Two basic strategies, from which many other strategies emerge as a combination, are depth-first and best-first search. Depth-first search is based on the last-in-first-out principle and thus follows a path down the branching tree until a prunable node is reached. In contrast, best-first search ranks the nodes of the branching tree by assigning a value to each node and always picking a node with the best value. Here, we consider the case where the ranking value is equal to the node’s dual bound. In this case, best-first search is also called best-bound search. Naturally, both strategies, depth-first and best-bound search, have advantages and disadvantages, as discussed by Linderoth and Savelsbergh [34]. An advantage of depth-first search is that it requires less memory, as the number of active nodes \(\left| {\mathscr {N}}\right| \) in the branching tree is relatively small. It also allows for a fast reoptimization after branching, since the optimal dual solution to the parent node’s subproblem is readily available to warm start the, typically similar, subproblem of the child node. Furthermore, depth-first search usually finds feasible solutions quickly, as integer feasible solutions tend to be located deep in the branching tree, where many variables are fixed due to branching. An obvious drawback, however, is that depth-first search may explore many unnecessary nodes and can get stuck in unpromising subtrees if the current primal bound is far from the optimal solution value. In contrast, best-bound search tends to minimize the number of nodes in the branching tree. This is because best-bound search will never select a node whose dual bound is worse than the optimal solution value. However, the drawback of best-bound search is that it may require more memory, as the number of active nodes in the branching tree grows large if there exist many nodes with similar bounds. This can also prevent the algorithm from finding feasible solutions early, since deeper levels of the branching tree are explored late. Furthermore, the reoptimization is hindered, as sequentially considered subproblems are less related compared to the depth-first search.

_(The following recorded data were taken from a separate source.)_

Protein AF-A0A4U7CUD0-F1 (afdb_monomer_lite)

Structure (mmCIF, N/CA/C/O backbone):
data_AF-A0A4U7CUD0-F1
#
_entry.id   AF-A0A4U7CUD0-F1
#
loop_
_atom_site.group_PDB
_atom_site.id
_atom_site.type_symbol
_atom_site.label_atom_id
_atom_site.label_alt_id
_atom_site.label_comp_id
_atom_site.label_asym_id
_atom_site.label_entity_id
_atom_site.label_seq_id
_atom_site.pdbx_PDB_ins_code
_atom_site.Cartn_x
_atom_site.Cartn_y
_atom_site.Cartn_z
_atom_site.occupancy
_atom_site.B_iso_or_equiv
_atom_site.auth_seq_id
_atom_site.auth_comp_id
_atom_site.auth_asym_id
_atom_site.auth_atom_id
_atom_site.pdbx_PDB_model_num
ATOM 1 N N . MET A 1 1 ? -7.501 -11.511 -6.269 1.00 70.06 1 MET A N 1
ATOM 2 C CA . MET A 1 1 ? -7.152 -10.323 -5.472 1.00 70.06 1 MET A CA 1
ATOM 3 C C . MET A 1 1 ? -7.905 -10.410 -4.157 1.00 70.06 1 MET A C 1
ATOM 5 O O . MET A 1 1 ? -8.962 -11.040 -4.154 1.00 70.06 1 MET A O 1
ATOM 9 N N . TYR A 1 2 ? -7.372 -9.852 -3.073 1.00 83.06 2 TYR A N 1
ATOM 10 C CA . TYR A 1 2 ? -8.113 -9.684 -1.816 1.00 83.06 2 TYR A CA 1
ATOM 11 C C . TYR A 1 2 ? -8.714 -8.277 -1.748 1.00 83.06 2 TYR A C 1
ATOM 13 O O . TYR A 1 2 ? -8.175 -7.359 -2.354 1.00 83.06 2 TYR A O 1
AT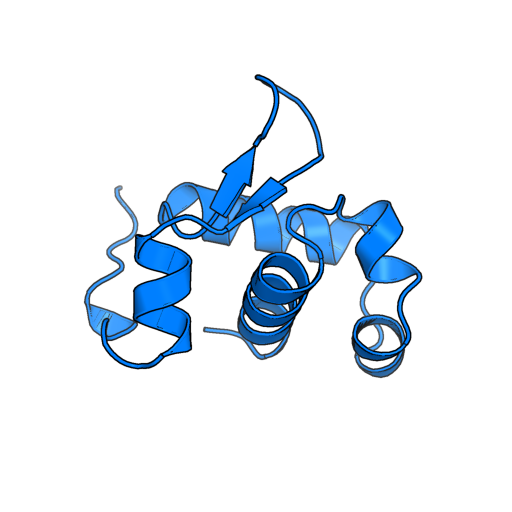OM 21 N N . THR A 1 3 ? -9.781 -8.081 -0.969 1.00 90.19 3 THR A N 1
ATOM 22 C CA . THR A 1 3 ? -10.410 -6.758 -0.782 1.00 90.19 3 THR A CA 1
ATOM 23 C C . THR A 1 3 ? -9.411 -5.686 -0.329 1.00 90.19 3 THR A C 1
ATOM 25 O O . THR A 1 3 ? -9.487 -4.547 -0.771 1.00 90.19 3 THR A O 1
ATOM 28 N N . VAL A 1 4 ? -8.429 -6.054 0.498 1.00 94.69 4 VAL A N 1
ATOM 29 C CA . VAL A 1 4 ? -7.381 -5.136 0.975 1.00 94.69 4 VAL A CA 1
ATOM 30 C C . VAL A 1 4 ? -6.463 -4.676 -0.161 1.00 94.69 4 VAL A C 1
ATOM 32 O O . VAL A 1 4 ? -6.068 -3.519 -0.182 1.00 94.69 4 VAL A O 1
ATOM 35 N N . ASP A 1 5 ? -6.181 -5.530 -1.149 1.00 95.25 5 ASP A N 1
ATOM 36 C CA . ASP A 1 5 ? -5.364 -5.153 -2.311 1.00 95.25 5 ASP A CA 1
ATOM 37 C C . ASP A 1 5 ? -6.038 -4.048 -3.127 1.00 95.25 5 ASP A C 1
ATOM 39 O O . ASP A 1 5 ? -5.393 -3.098 -3.557 1.00 95.25 5 ASP A O 1
ATOM 43 N N . GLU A 1 6 ? -7.349 -4.183 -3.337 1.00 93.88 6 GLU A N 1
ATOM 44 C CA . GLU A 1 6 ? -8.150 -3.200 -4.065 1.00 93.88 6 GLU A CA 1
ATOM 45 C C . GLU A 1 6 ? -8.174 -1.869 -3.309 1.00 93.88 6 GLU A C 1
ATOM 47 O O . GLU A 1 6 ? -7.940 -0.830 -3.917 1.00 93.88 6 GLU A O 1
ATOM 52 N N . ARG A 1 7 ? -8.345 -1.897 -1.978 1.00 96.44 7 ARG A N 1
ATOM 53 C CA . ARG A 1 7 ? -8.257 -0.690 -1.139 1.00 96.44 7 ARG A CA 1
ATOM 54 C C . ARG A 1 7 ? -6.887 -0.015 -1.199 1.00 96.44 7 ARG A C 1
ATOM 56 O O . ARG A 1 7 ? -6.840 1.203 -1.298 1.00 96.44 7 ARG A O 1
ATOM 63 N N . ILE A 1 8 ? -5.787 -0.773 -1.181 1.00 97.44 8 ILE A N 1
ATOM 64 C CA . ILE A 1 8 ? -4.429 -0.212 -1.315 1.00 97.44 8 ILE A CA 1
ATOM 65 C C . ILE A 1 8 ? -4.278 0.511 -2.655 1.00 97.44 8 ILE A C 1
ATOM 67 O O . ILE A 1 8 ? -3.785 1.636 -2.697 1.00 97.44 8 ILE A O 1
ATOM 71 N N . LEU A 1 9 ? -4.717 -0.110 -3.753 1.00 97.06 9 LEU A N 1
ATOM 72 C CA . LEU A 1 9 ? -4.630 0.505 -5.080 1.00 97.06 9 LEU A CA 1
ATOM 73 C C . LEU A 1 9 ? -5.514 1.751 -5.199 1.00 97.06 9 LEU A C 1
ATOM 75 O O . LEU A 1 9 ? -5.071 2.748 -5.765 1.00 97.06 9 LEU A O 1
ATOM 79 N N . GLU A 1 10 ? -6.735 1.709 -4.664 1.00 97.00 10 GLU A N 1
ATOM 80 C CA . GLU A 1 10 ? -7.627 2.872 -4.605 1.00 97.00 10 GLU A CA 1
ATOM 81 C C . GLU A 1 10 ? -6.971 4.021 -3.833 1.00 97.00 10 GLU A C 1
ATOM 83 O O . GLU A 1 10 ? -6.780 5.096 -4.402 1.00 97.00 10 GLU A O 1
ATOM 88 N N . HIS A 1 11 ? -6.516 3.762 -2.605 1.00 97.94 11 HIS A N 1
ATOM 89 C CA . HIS A 1 11 ? -5.884 4.761 -1.745 1.00 97.94 11 HIS A CA 1
ATOM 90 C C . HIS A 1 11 ? -4.647 5.392 -2.408 1.00 97.94 11 HIS A C 1
ATOM 92 O O . HIS A 1 11 ? -4.524 6.612 -2.489 1.00 97.94 11 HIS A O 1
ATOM 98 N N . LEU A 1 12 ? -3.752 4.577 -2.979 1.00 97.75 12 LEU A N 1
ATOM 99 C CA . LEU A 1 12 ? -2.563 5.078 -3.681 1.00 97.75 12 LEU A CA 1
ATOM 100 C C . LEU A 1 12 ? -2.895 5.859 -4.961 1.00 97.75 12 LEU A C 1
ATOM 102 O O . LEU A 1 12 ? -2.111 6.711 -5.379 1.00 97.75 12 LEU A O 1
ATOM 106 N N . SER A 1 13 ? -4.036 5.581 -5.596 1.00 97.19 13 SER A N 1
ATOM 107 C CA . SER A 1 13 ? -4.499 6.356 -6.752 1.00 97.19 13 SER A CA 1
ATOM 108 C C . SER A 1 13 ? -5.029 7.742 -6.371 1.00 97.19 13 SER A C 1
ATOM 110 O O . SER A 1 13 ? -4.981 8.651 -7.201 1.00 97.19 13 SER A O 1
ATOM 112 N N . GLU A 1 14 ? -5.492 7.908 -5.130 1.00 96.94 14 GLU A N 1
ATOM 113 C CA . GLU A 1 14 ? -6.049 9.155 -4.597 1.00 96.94 14 GLU A CA 1
ATOM 114 C C . GLU A 1 14 ? -4.964 10.026 -3.943 1.00 96.94 14 GLU A C 1
ATOM 116 O O . GLU A 1 14 ? -4.821 11.199 -4.293 1.00 96.94 14 GLU A O 1
ATOM 121 N N . GLU A 1 15 ? -4.136 9.442 -3.073 1.00 92.25 15 GLU A N 1
ATOM 122 C CA . GLU A 1 15 ? -3.154 10.164 -2.244 1.00 92.25 15 GLU A CA 1
ATOM 123 C C . GLU A 1 15 ? -1.756 10.275 -2.884 1.00 92.25 15 GLU A C 1
ATOM 125 O O . GLU A 1 15 ? -0.835 10.866 -2.321 1.00 92.25 15 GLU A O 1
ATOM 130 N N . SER A 1 16 ? -1.581 9.765 -4.109 1.00 90.62 16 SER A N 1
ATOM 131 C CA . SER A 1 16 ? -0.306 9.641 -4.850 1.00 90.62 16 SER A CA 1
ATOM 132 C C . SER A 1 16 ? 0.714 8.681 -4.225 1.00 90.62 16 SER A C 1
ATOM 134 O O . SER A 1 16 ? 1.348 7.919 -4.956 1.00 90.62 16 SER A O 1
ATOM 136 N N . TRP A 1 17 ? 0.888 8.704 -2.901 1.00 96.38 17 TRP A N 1
ATOM 137 C CA . TRP A 1 17 ? 1.744 7.778 -2.167 1.00 96.38 17 TRP A CA 1
ATOM 138 C C . TRP A 1 17 ? 1.324 7.598 -0.709 1.00 96.38 17 TRP A C 1
ATOM 140 O O . TRP A 1 17 ? 0.772 8.505 -0.096 1.00 96.38 17 TRP A O 1
ATOM 150 N N . ALA A 1 18 ? 1.661 6.443 -0.134 1.00 97.56 18 ALA A N 1
ATOM 151 C CA . ALA A 1 18 ? 1.457 6.154 1.284 1.00 97.56 18 ALA A CA 1
ATOM 152 C C . ALA A 1 18 ? 2.389 5.030 1.768 1.00 97.56 18 ALA A C 1
ATOM 154 O O . ALA A 1 18 ? 2.905 4.247 0.965 1.00 97.56 18 ALA A O 1
ATOM 155 N N . SER A 1 19 ? 2.595 4.939 3.084 1.00 97.44 19 SER A N 1
ATOM 156 C CA . SER A 1 19 ? 3.216 3.777 3.731 1.00 97.44 19 SER A CA 1
ATOM 157 C C . SER A 1 19 ? 2.157 2.870 4.367 1.00 97.44 19 SER A C 1
ATOM 159 O O . SER A 1 19 ? 1.056 3.337 4.670 1.00 97.44 19 SER A O 1
ATOM 161 N N . PRO A 1 20 ? 2.465 1.591 4.655 1.00 97.62 20 PRO A N 1
ATOM 162 C CA . PRO A 1 20 ? 1.553 0.713 5.389 1.00 97.62 20 PRO A CA 1
ATOM 163 C C . PRO A 1 20 ? 1.085 1.307 6.722 1.00 97.62 20 PRO A C 1
ATOM 165 O O . PRO A 1 20 ? -0.079 1.188 7.097 1.00 97.62 20 PRO A O 1
ATOM 168 N N . SER A 1 21 ? 1.984 2.006 7.418 1.00 96.75 21 SER A N 1
ATOM 169 C CA . SER A 1 21 ? 1.689 2.684 8.680 1.00 96.75 21 SER A CA 1
ATOM 170 C C . SER A 1 21 ? 0.724 3.861 8.533 1.00 96.75 21 SER A C 1
ATOM 172 O O . SER A 1 21 ? -0.122 4.038 9.409 1.00 96.75 21 SER A O 1
ATOM 174 N N . THR A 1 22 ? 0.807 4.645 7.450 1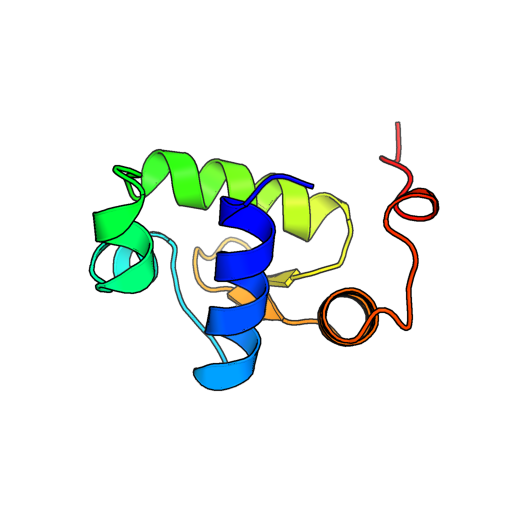.00 96.88 22 THR A N 1
ATOM 175 C CA . THR A 1 22 ? -0.170 5.714 7.199 1.00 96.88 22 THR A CA 1
ATOM 176 C C . THR A 1 22 ? -1.505 5.132 6.752 1.00 96.88 22 THR A C 1
ATOM 178 O O . THR A 1 22 ? -2.523 5.529 7.299 1.00 96.88 22 THR A O 1
ATOM 181 N N . MET A 1 23 ? -1.511 4.120 5.873 1.00 97.38 23 MET A N 1
ATOM 182 C CA . MET A 1 23 ? -2.743 3.440 5.440 1.00 97.38 23 MET A CA 1
ATOM 183 C C . MET A 1 23 ? -3.506 2.818 6.616 1.00 97.38 23 MET A C 1
ATOM 185 O O . MET A 1 23 ? -4.715 2.986 6.720 1.00 97.38 23 MET A O 1
ATOM 189 N N . ALA A 1 24 ? -2.819 2.147 7.548 1.00 97.19 24 ALA A N 1
ATOM 190 C CA . ALA A 1 24 ? -3.458 1.531 8.717 1.00 97.19 24 ALA A CA 1
ATOM 191 C C . ALA A 1 24 ? -4.188 2.541 9.625 1.00 97.19 24 ALA A C 1
ATOM 193 O O . ALA A 1 24 ? -5.088 2.161 10.376 1.00 97.19 24 ALA A O 1
ATOM 194 N N . ALA A 1 25 ? -3.792 3.817 9.583 1.00 96.00 25 ALA A N 1
ATOM 195 C CA . ALA A 1 25 ? -4.434 4.885 10.343 1.00 96.00 25 ALA A CA 1
ATOM 196 C C . ALA A 1 25 ? -5.707 5.426 9.669 1.00 96.00 25 ALA A C 1
ATOM 198 O O . ALA A 1 25 ? -6.488 6.119 10.326 1.00 96.00 25 ALA A O 1
ATOM 199 N N . GLU A 1 26 ? -5.931 5.105 8.394 1.00 96.62 26 GLU A N 1
ATOM 200 C CA . GLU A 1 26 ? -7.077 5.587 7.635 1.00 96.62 26 GLU A CA 1
ATOM 201 C C . GLU A 1 26 ? -8.351 4.786 7.928 1.00 96.62 26 GLU A C 1
ATOM 203 O O . GLU A 1 26 ? -8.350 3.603 8.306 1.00 96.62 26 GLU A O 1
ATOM 208 N N . LEU A 1 27 ? -9.492 5.457 7.765 1.00 93.50 27 LEU A N 1
ATOM 209 C CA . LEU A 1 27 ? -10.787 4.895 8.140 1.00 93.50 27 LEU A CA 1
ATOM 210 C C . LEU A 1 27 ? -11.136 3.665 7.288 1.00 93.50 27 LEU A C 1
ATOM 212 O O . LEU A 1 27 ? -11.661 2.684 7.816 1.00 93.50 27 LEU A O 1
ATOM 216 N N . GLU A 1 28 ? -10.827 3.691 5.994 1.00 93.50 28 GLU A N 1
ATOM 217 C CA . GLU A 1 28 ? -11.121 2.602 5.062 1.00 93.50 28 GLU A CA 1
ATOM 218 C C . GLU A 1 28 ? -10.343 1.310 5.353 1.00 93.50 28 GLU A C 1
ATOM 220 O O . GLU A 1 28 ? -10.826 0.230 5.009 1.00 93.50 28 GLU A O 1
ATOM 225 N N . PHE A 1 29 ? -9.191 1.391 6.028 1.00 95.19 29 PHE A N 1
ATOM 226 C CA . PHE A 1 29 ? -8.409 0.219 6.439 1.00 95.19 29 PHE A CA 1
ATOM 227 C C . PHE A 1 29 ? -8.759 -0.239 7.851 1.00 95.19 29 PHE A C 1
ATOM 229 O O . PHE A 1 29 ? -8.942 -1.435 8.076 1.00 95.19 29 PHE A O 1
ATOM 236 N N . SER A 1 30 ? -8.949 0.689 8.793 1.00 89.81 30 SER A N 1
ATOM 237 C CA . SER A 1 30 ? -9.370 0.336 10.158 1.00 89.81 30 SER A CA 1
ATOM 238 C C . SER A 1 30 ? -10.719 -0.400 10.194 1.00 89.81 30 SER A C 1
ATOM 240 O O . SER A 1 30 ? -10.917 -1.295 11.014 1.00 89.81 30 SER A O 1
ATOM 242 N N . GLN A 1 31 ? -11.632 -0.102 9.262 1.00 92.00 31 GLN A N 1
ATOM 243 C CA . GLN A 1 31 ? -12.901 -0.827 9.104 1.00 92.00 31 GLN A CA 1
ATOM 244 C C . GLN A 1 31 ? -12.740 -2.285 8.649 1.00 92.00 31 GLN A C 1
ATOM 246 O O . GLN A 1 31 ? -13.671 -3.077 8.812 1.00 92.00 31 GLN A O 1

The strategy for our branch and bound algorithm can be seen as a hybrid of depth-first and best-bound search. Note that our algorithm switches back and forth between two phases. In phase one, we branch the set \({\mathscr {Z}}\) into subsets Z and obtain dual bounds \(v^{\text {R}}\left( \text {ROB}^{\text {S}}\left( Z,{\mathscr {Q}},{\underline{z}},{\overline{z}}\right) \right) \) from solving linear subproblems. In phase two, we stick to a node \(Z\subseteq {\mathscr {Z}}\) and solve the robust subproblem \(\text {ROB}^{\text {S}}\left( Z,{\mathscr {Q}},\underline{\text {c}},\overline{\text {c}}\right) \). Phase two can be seen as a leaning towards depth-first search, since we focus on the chosen values in Z until the problem \(\text {ROB}^{\text {S}}\left( Z,{\mathscr {Q}},\underline{\text {c}},\overline{\text {c}}\right) \) is either solved to optimality or terminated as described in the previous section. Since \(\text {ROB}^{\text {S}}\left( Z,{\mathscr {Q}},\underline{\text {c}},\overline{\text {c}}\right) \) is potentially a hard problem, it would be beneficial to only solve it for promising nodes Z, presumably leading to good solutions. We use the dual bound \({\underline{v}}\left( Z\right) \) of a node \(Z\subseteq {\mathscr {Z}}\) as an indicator for the node’s potential to contain good solutions \(\left( x,p,z\right) \) with \(z\in Z\), and thus perform a best-bound search in phase one. In detail, for the set of active tree nodes \({\mathscr {N}}\), we always process a node \(Z\in {\mathscr {N}}\) for which the current dual bound \({\underline{v}}\left( Z\right) \) is minimum among all nodes, i.e., \(Z\in \text {argmin}\left\{ {\underline{v}}\left( Z\right) \big |Z\in {\mathscr {N}}\right\} \).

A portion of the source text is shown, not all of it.